At around the same time, there was a change in ownership at Manor House. The new owner demanded Citizens pay the “undisputed” amount of $6.4 million and demanded appraisal. Citizens sought documentation regarding the new owner’s authority to act on behalf of Manor House, as well as other documentation such as invoices and contracts for work in progress. Manor House then filed suit seeking, amongst other things, extra-contractual damages related to rental income that it allegedly lost due to delay in repairing the apartment complex based on Citizens’ “procrastination in adjusting and paying the Manor House claims.”[2]

The trial court granted Citizens’ motion for partial summary judgment regarding the lost rental income. On appeal, the Fifth District reversed, concluding that “the trial court’s ruling ignores the more general proposition that ‘the injured party in a breach of contract action is entitled to recover monetary damaged that will put it in the same position it would have been had the other party not breached the contract.”[3] The Fifth District concluded that consequential damages are available in breach of insurance contract actions, provided that the damages “were in contemplation of the parties at the inception of the contract” and can be proven “with reasonable certainty.”[4]

The Florida Supreme Court reversed the Fifth District’s decision, agreeing with the trial court that the parties must rely on the express terms and conditions of the insurance policy, which, in this case, did not provide for lost rental income coverage.

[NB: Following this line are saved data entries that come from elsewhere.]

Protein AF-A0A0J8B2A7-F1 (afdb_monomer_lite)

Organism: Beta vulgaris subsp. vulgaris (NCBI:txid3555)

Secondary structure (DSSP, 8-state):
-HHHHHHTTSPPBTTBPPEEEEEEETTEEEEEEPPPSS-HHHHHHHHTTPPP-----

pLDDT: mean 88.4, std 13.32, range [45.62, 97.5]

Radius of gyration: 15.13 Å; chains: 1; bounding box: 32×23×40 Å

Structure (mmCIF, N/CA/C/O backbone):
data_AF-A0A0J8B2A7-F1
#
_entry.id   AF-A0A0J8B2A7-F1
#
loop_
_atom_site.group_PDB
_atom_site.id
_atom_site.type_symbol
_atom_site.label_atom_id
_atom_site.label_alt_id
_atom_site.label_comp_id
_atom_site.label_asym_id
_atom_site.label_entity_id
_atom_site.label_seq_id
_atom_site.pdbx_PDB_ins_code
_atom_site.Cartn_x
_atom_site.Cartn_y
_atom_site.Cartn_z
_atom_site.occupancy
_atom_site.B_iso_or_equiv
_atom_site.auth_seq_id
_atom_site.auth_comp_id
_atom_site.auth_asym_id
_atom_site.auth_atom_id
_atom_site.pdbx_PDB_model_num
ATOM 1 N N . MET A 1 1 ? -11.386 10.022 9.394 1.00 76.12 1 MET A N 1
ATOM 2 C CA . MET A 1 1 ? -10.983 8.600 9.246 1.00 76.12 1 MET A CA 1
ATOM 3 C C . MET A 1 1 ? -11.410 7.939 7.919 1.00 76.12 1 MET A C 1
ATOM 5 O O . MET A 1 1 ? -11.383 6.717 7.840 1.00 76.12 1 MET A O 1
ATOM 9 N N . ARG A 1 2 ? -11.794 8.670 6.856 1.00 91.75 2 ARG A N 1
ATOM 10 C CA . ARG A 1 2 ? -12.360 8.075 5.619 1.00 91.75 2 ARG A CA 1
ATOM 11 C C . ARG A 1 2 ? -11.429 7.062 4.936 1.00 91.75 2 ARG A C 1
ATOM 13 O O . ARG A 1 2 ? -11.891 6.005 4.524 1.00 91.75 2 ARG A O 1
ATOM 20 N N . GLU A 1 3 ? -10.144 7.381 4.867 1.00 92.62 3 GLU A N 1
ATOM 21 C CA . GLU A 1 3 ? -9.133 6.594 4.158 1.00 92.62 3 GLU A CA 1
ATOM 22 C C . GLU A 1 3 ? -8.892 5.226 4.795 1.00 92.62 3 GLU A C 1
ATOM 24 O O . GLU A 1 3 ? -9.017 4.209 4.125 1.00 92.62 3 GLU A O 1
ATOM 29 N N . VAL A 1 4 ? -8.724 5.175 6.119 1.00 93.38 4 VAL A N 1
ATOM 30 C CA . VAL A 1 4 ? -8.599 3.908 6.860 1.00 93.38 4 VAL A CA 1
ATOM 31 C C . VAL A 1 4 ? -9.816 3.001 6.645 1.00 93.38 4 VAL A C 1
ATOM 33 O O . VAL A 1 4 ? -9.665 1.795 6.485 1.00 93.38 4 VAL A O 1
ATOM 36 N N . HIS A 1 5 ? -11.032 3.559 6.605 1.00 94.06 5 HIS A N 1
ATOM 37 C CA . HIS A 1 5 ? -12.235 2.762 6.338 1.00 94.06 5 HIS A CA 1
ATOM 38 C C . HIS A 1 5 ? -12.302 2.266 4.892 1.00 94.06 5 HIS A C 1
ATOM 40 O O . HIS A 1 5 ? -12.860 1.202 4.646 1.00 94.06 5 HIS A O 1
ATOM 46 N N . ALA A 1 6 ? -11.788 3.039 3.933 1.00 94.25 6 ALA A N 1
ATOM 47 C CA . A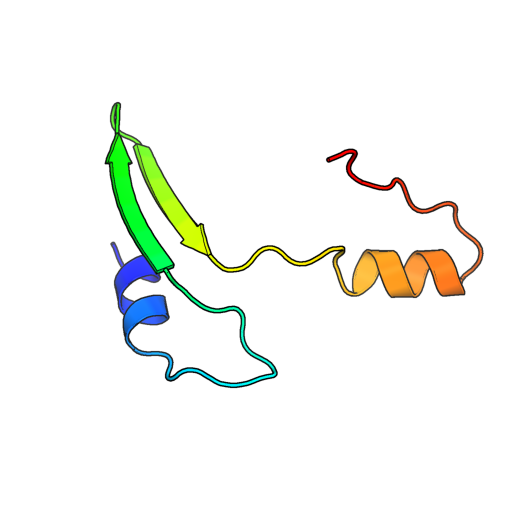LA A 1 6 ? -11.700 2.605 2.546 1.00 94.25 6 ALA A CA 1
ATOM 48 C C . ALA A 1 6 ? -10.691 1.459 2.410 1.00 94.25 6 ALA A C 1
ATOM 50 O O . ALA A 1 6 ? -11.077 0.397 1.935 1.00 94.25 6 ALA A O 1
ATOM 51 N N . LEU A 1 7 ? -9.472 1.635 2.931 1.00 93.44 7 LEU A N 1
ATOM 52 C CA . LEU A 1 7 ? -8.403 0.632 2.900 1.00 93.44 7 LEU A CA 1
ATOM 53 C C . LEU A 1 7 ? -8.836 -0.694 3.537 1.00 93.44 7 LEU A C 1
ATOM 55 O O . LEU A 1 7 ? -8.692 -1.742 2.924 1.00 93.44 7 LEU A O 1
ATOM 59 N N . LYS A 1 8 ? -9.478 -0.652 4.713 1.00 92.75 8 LYS A N 1
ATOM 60 C CA . LYS A 1 8 ? -9.974 -1.856 5.409 1.00 92.75 8 LYS A CA 1
ATOM 61 C C . LYS A 1 8 ? -11.041 -2.651 4.652 1.00 92.75 8 LYS A C 1
ATOM 63 O 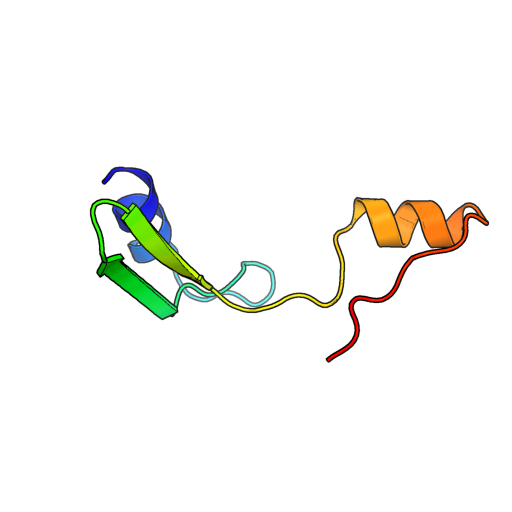O . LYS A 1 8 ? -11.293 -3.798 5.004 1.00 92.75 8 LYS A O 1
ATOM 68 N N . ARG A 1 9 ? -11.727 -2.040 3.684 1.00 95.31 9 ARG A N 1
ATOM 69 C CA . ARG A 1 9 ? -12.768 -2.709 2.887 1.00 95.31 9 ARG A CA 1
ATOM 70 C C . ARG A 1 9 ? -12.228 -3.322 1.603 1.00 95.31 9 ARG A C 1
ATOM 72 O O . ARG A 1 9 ? -12.967 -4.054 0.950 1.00 95.31 9 ARG A O 1
ATOM 79 N N . ILE A 1 10 ? -10.992 -3.007 1.224 1.00 94.31 10 ILE A N 1
ATOM 80 C CA . ILE A 1 10 ? -10.390 -3.560 0.019 1.00 94.31 10 ILE A CA 1
ATOM 81 C C . ILE A 1 10 ? -9.892 -4.976 0.344 1.00 94.31 10 ILE A C 1
ATOM 83 O O . ILE A 1 10 ? -9.080 -5.132 1.256 1.00 94.31 10 ILE A O 1
ATOM 87 N N . PRO A 1 11 ? -10.384 -6.019 -0.347 1.00 94.00 11 PRO A N 1
ATOM 88 C CA . PRO A 1 11 ? -9.871 -7.370 -0.166 1.00 94.00 11 PRO A CA 1
ATOM 89 C C . PRO A 1 11 ? -8.435 -7.483 -0.692 1.00 94.00 11 PRO A C 1
ATOM 91 O O . PRO A 1 11 ? -8.055 -6.787 -1.636 1.00 94.00 11 PRO A O 1
ATOM 94 N N . ALA A 1 12 ? -7.658 -8.399 -0.112 1.00 92.88 12 ALA A N 1
ATOM 95 C CA . ALA A 1 12 ? -6.296 -8.673 -0.558 1.00 92.88 12 ALA A CA 1
ATOM 96 C C . ALA A 1 12 ? -6.277 -9.127 -2.027 1.00 92.88 12 ALA A C 1
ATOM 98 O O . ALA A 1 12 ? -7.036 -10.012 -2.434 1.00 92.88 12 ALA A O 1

The Court reiterated that under Florida law, courts are to give effect to the intent of the parties as expressed by the policy language, rather than the “reasonable expectations” of the insured. Accordingly, “extra-contractual consequential damages are not available in a first-party breach of insurance contract action because the contractual amount due to the insured is the amount owed pursuant to the express terms and conditions of the policy.”[5] For a policyholder to obtain extra-contractual consequential damages, it must pursue and prove bad faith under Florida Statutes § 624.155.

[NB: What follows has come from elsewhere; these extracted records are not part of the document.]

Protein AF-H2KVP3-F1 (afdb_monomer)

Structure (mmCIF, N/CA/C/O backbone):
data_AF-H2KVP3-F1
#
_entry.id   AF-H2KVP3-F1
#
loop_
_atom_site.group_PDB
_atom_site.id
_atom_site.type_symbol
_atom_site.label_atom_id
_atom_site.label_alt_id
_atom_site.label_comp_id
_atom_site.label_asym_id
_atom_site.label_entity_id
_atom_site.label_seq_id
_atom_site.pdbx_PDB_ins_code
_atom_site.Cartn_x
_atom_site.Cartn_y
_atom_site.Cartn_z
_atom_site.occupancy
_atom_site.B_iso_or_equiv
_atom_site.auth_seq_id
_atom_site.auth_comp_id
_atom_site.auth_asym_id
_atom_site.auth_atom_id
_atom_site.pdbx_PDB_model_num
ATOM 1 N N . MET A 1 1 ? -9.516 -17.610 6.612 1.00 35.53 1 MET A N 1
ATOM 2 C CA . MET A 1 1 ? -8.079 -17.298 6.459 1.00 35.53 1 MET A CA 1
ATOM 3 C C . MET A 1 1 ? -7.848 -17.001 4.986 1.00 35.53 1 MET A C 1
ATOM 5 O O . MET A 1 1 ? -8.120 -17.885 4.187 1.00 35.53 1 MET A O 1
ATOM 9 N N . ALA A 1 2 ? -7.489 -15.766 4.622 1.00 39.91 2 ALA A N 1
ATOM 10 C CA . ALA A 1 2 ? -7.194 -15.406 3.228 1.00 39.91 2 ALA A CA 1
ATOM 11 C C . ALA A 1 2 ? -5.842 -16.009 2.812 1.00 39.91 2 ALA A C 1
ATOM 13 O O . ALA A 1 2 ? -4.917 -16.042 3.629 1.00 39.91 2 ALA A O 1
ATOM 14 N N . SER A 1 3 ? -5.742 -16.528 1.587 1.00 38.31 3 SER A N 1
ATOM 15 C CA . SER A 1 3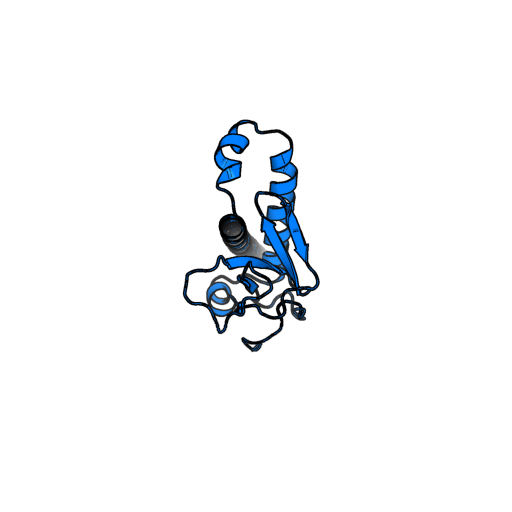 ? -4.525 -17.193 1.104 1.00 38.31 3 SER A CA 1
ATOM 16 C C . SER A 1 3 ? -3.388 -16.172 0.929 1.00 38.31 3 SER A C 1
ATOM 18 O O . SER A 1 3 ? -3.635 -15.101 0.374 1.00 38.31 3 SER A O 1
ATOM 20 N N . PRO A 1 4 ? -2.131 -16.489 1.299 1.00 42.12 4 PRO A N 1
ATOM 21 C CA . PRO A 1 4 ? -0.965 -15.631 1.048 1.00 42.12 4 PRO A CA 1
ATOM 22 C C . PRO A 1 4 ? -0.664 -15.364 -0.439 1.00 42.12 4 PRO A C 1
ATOM 24 O O . PRO A 1 4 ? 0.267 -14.630 -0.747 1.00 42.12 4 PRO A O 1
ATOM 27 N N . THR A 1 5 ? -1.409 -15.980 -1.360 1.00 47.28 5 THR A N 1
ATOM 28 C CA . THR A 1 5 ? -1.188 -15.930 -2.814 1.00 47.28 5 THR A CA 1
ATOM 29 C C . THR A 1 5 ? -2.297 -15.206 -3.579 1.00 47.28 5 THR A C 1
ATOM 31 O O . THR A 1 5 ? -2.400 -15.356 -4.796 1.00 47.28 5 THR A O 1
ATOM 34 N N . GLU A 1 6 ? -3.188 -14.485 -2.897 1.00 61.78 6 GLU A N 1
ATOM 35 C CA . GLU A 1 6 ? -4.222 -13.713 -3.587 1.00 61.78 6 GLU A CA 1
ATOM 36 C C . GLU A 1 6 ? -3.589 -12.570 -4.388 1.00 61.78 6 GLU A C 1
ATOM 38 O O . GLU A 1 6 ? -2.740 -11.832 -3.886 1.00 61.78 6 GLU A O 1
ATOM 43 N N . ASN A 1 7 ? -4.014 -12.444 -5.650 1.00 77.31 7 ASN A N 1
ATOM 44 C CA . ASN A 1 7 ? -3.660 -11.329 -6.522 1.00 77.31 7 ASN A CA 1
ATOM 45 C C . ASN A 1 7 ? -3.865 -10.010 -5.763 1.00 77.31 7 ASN A C 1
ATOM 47 O O . ASN A 1 7 ? -4.865 -9.830 -5.065 1.00 77.31 7 ASN A O 1
ATOM 51 N N . VAL A 1 8 ? -2.923 -9.082 -5.913 1.00 81.19 8 VAL A N 1
ATOM 52 C CA . VAL A 1 8 ? -2.993 -7.750 -5.311 1.00 81.19 8 VAL A CA 1
ATOM 53 C C . VAL A 1 8 ? -4.313 -7.037 -5.640 1.00 81.19 8 VAL A C 1
ATOM 55 O O . VAL A 1 8 ? -4.871 -6.342 -4.799 1.00 81.19 8 VAL A O 1
ATOM 58 N N . HIS A 1 9 ? -4.878 -7.306 -6.816 1.00 86.69 9 HIS A N 1
ATOM 59 C CA . HIS A 1 9 ? -6.141 -6.740 -7.276 1.00 86.69 9 HIS A CA 1
ATOM 60 C C . HIS A 1 9 ? -7.397 -7.474 -6.798 1.00 86.69 9 HIS A C 1
ATOM 62 O O . HIS A 1 9 ? -8.510 -7.063 -7.115 1.00 86.69 9 HIS A O 1
ATOM 68 N N . SER A 1 10 ? -7.258 -8.550 -6.020 1.00 85.81 10 SER A N 1
ATOM 69 C CA . SER A 1 10 ? -8.410 -9.208 -5.407 1.00 85.81 10 SER A CA 1
ATOM 70 C C . SER A 1 10 ? -9.012 -8.301 -4.327 1.00 85.81 10 SER A C 1
ATOM 72 O O . SER A 1 10 ? -8.274 -7.875 -3.432 1.00 85.81 10 SER A O 1
ATOM 74 N N . PRO A 1 11 ? -10.321 -8.002 -4.356 1.00 83.06 11 PRO A N 1
ATOM 75 C CA . PRO A 1 11 ? -10.956 -7.198 -3.322 1.00 83.06 11 PRO A CA 1
ATOM 76 C C . PRO A 1 11 ? -11.099 -7.981 -2.013 1.00 83.06 11 PRO A C 1
ATOM 78 O O . PRO A 1 11 ? -11.250 -9.204 -1.996 1.00 83.06 11 PRO A O 1
ATOM 81 N N . ILE A 1 12 ? -11.108 -7.254 -0.901 1.00 78.19 12 ILE A N 1
ATOM 82 C CA . ILE A 1 12 ? -11.418 -7.771 0.428 1.00 78.19 12 ILE A CA 1
ATOM 83 C C . ILE A 1 12 ? -12.914 -7.585 0.668 1.00 78.19 12 ILE A C 1
ATOM 85 O O . ILE A 1 12 ? -13.418 -6.469 0.739 1.00 78.19 12 ILE A O 1
ATOM 89 N N . LEU A 1 13 ? -13.630 -8.692 0.849 1.00 79.44 13 LEU A N 1
ATOM 90 C CA . LEU A 1 13 ? -15.088 -8.672 1.016 1.00 79.44 13 LEU A CA 1
ATOM 91 C C . LEU A 1 13 ? -15.545 -8.245 2.424 1.00 79.44 13 LEU A C 1
ATOM 93 O O . LEU A 1 13 ? -16.720 -7.945 2.626 1.00 79.44 13 LEU A O 1
ATOM 97 N N . PHE A 1 14 ? -14.637 -8.220 3.405 1.00 77.88 14 PHE A N 1
ATOM 98 C CA . PHE A 1 14 ? -14.961 -7.977 4.813 1.00 77.88 14 PHE A CA 1
ATOM 99 C C . PHE A 1 14 ? -14.198 -6.760 5.365 1.00 77.88 14 PHE A C 1
ATOM 101 O O . PHE A 1 14 ? -13.085 -6.918 5.866 1.00 77.88 14 PHE A O 1
ATOM 108 N N . PRO A 1 15 ? -14.787 -5.550 5.352 1.00 70.31 15 PRO A N 1
ATOM 109 C CA . PRO A 1 15 ? -14.086 -4.308 5.713 1.00 70.31 15 PRO A CA 1
ATOM 110 C C . PRO A 1 15 ? -13.695 -4.210 7.199 1.00 70.31 15 PRO A C 1
ATOM 112 O O . PRO A 1 15 ? -12.820 -3.427 7.570 1.00 70.31 15 PRO A O 1
ATOM 115 N N . ASN A 1 16 ? -14.338 -5.007 8.058 1.00 76.50 16 ASN A N 1
ATOM 116 C CA . ASN A 1 16 ? -14.050 -5.079 9.494 1.00 76.50 16 ASN A CA 1
ATOM 117 C C . ASN A 1 16 ? -13.037 -6.185 9.846 1.00 76.50 16 ASN A C 1
ATOM 119 O O . ASN A 1 16 ? -12.756 -6.403 11.023 1.00 76.50 16 ASN A O 1
ATOM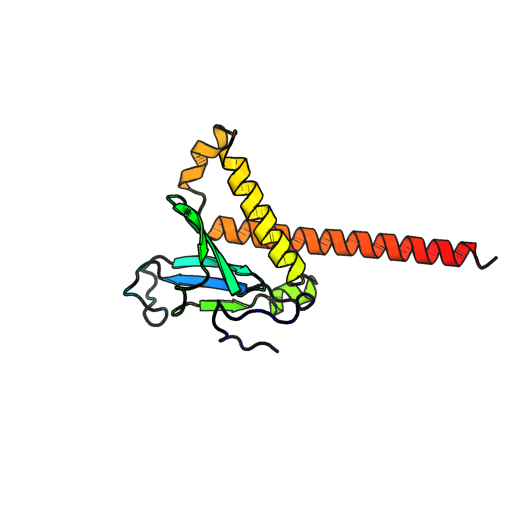 123 N N . SER A 1 17 ? -12.510 -6.894 8.845 1.00 74.06 17 SER A N 1
ATOM 124 C CA . SER A 1 17 ? -11.435 -7.868 9.020 1.00 74.06 17 SER A CA 1
ATOM 125 C C . SER A 1 17 ? -10.084 -7.144 9.073 1.00 74.06 17 SER A C 1
ATOM 127 O O . SER A 1 17 ? -9.920 -6.121 8.404 1.00 74.06 17 SER A O 1
ATOM 129 N N . PRO A 1 18 ? -9.096 -7.642 9.835 1.00 67.00 18 PRO A N 1
ATOM 130 C CA . PRO A 1 18 ? -7.743 -7.108 9.802 1.00 67.00 18 PRO A CA 1
ATOM 131 C C . PRO A 1 18 ? -7.081 -7.523 8.494 1.00 67.00 18 PRO A C 1
ATOM 133 O O . PRO A 1 18 ? -6.515 -8.607 8.385 1.00 67.00 18 PRO A O 1
ATOM 136 N N . VAL A 1 19 ? -7.207 -6.697 7.460 1.00 73.56 19 VAL A N 1
ATOM 137 C CA . VAL A 1 19 ? -6.514 -6.936 6.197 1.00 73.56 19 VAL A CA 1
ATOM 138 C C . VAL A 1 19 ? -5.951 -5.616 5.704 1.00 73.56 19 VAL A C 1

Manor House affirms a simple principle: the terms and conditions of the insurance policy govern disputes over coverage.  In a first-party property breach of contract case, the only remedies “contemplated” by the parties are those set forth in the policy’s express terms.


[1] Citizens Prop. Ins. Corp. v. Manor House, LLC, No. SC19-1394, 2021 WL 208455 (Fla. Jan. 21, 2021).

[2] Id. at *2.

[3] Manor House, LLC v. Citizens Prop. Ins. Corp., 277 So. 3d 658, 661 (Fla. 5th DCA 2019).

[4] Id.

[5] Manor House, 2021 WL 208455, at *2 (Fla. Jan. 21, 2021).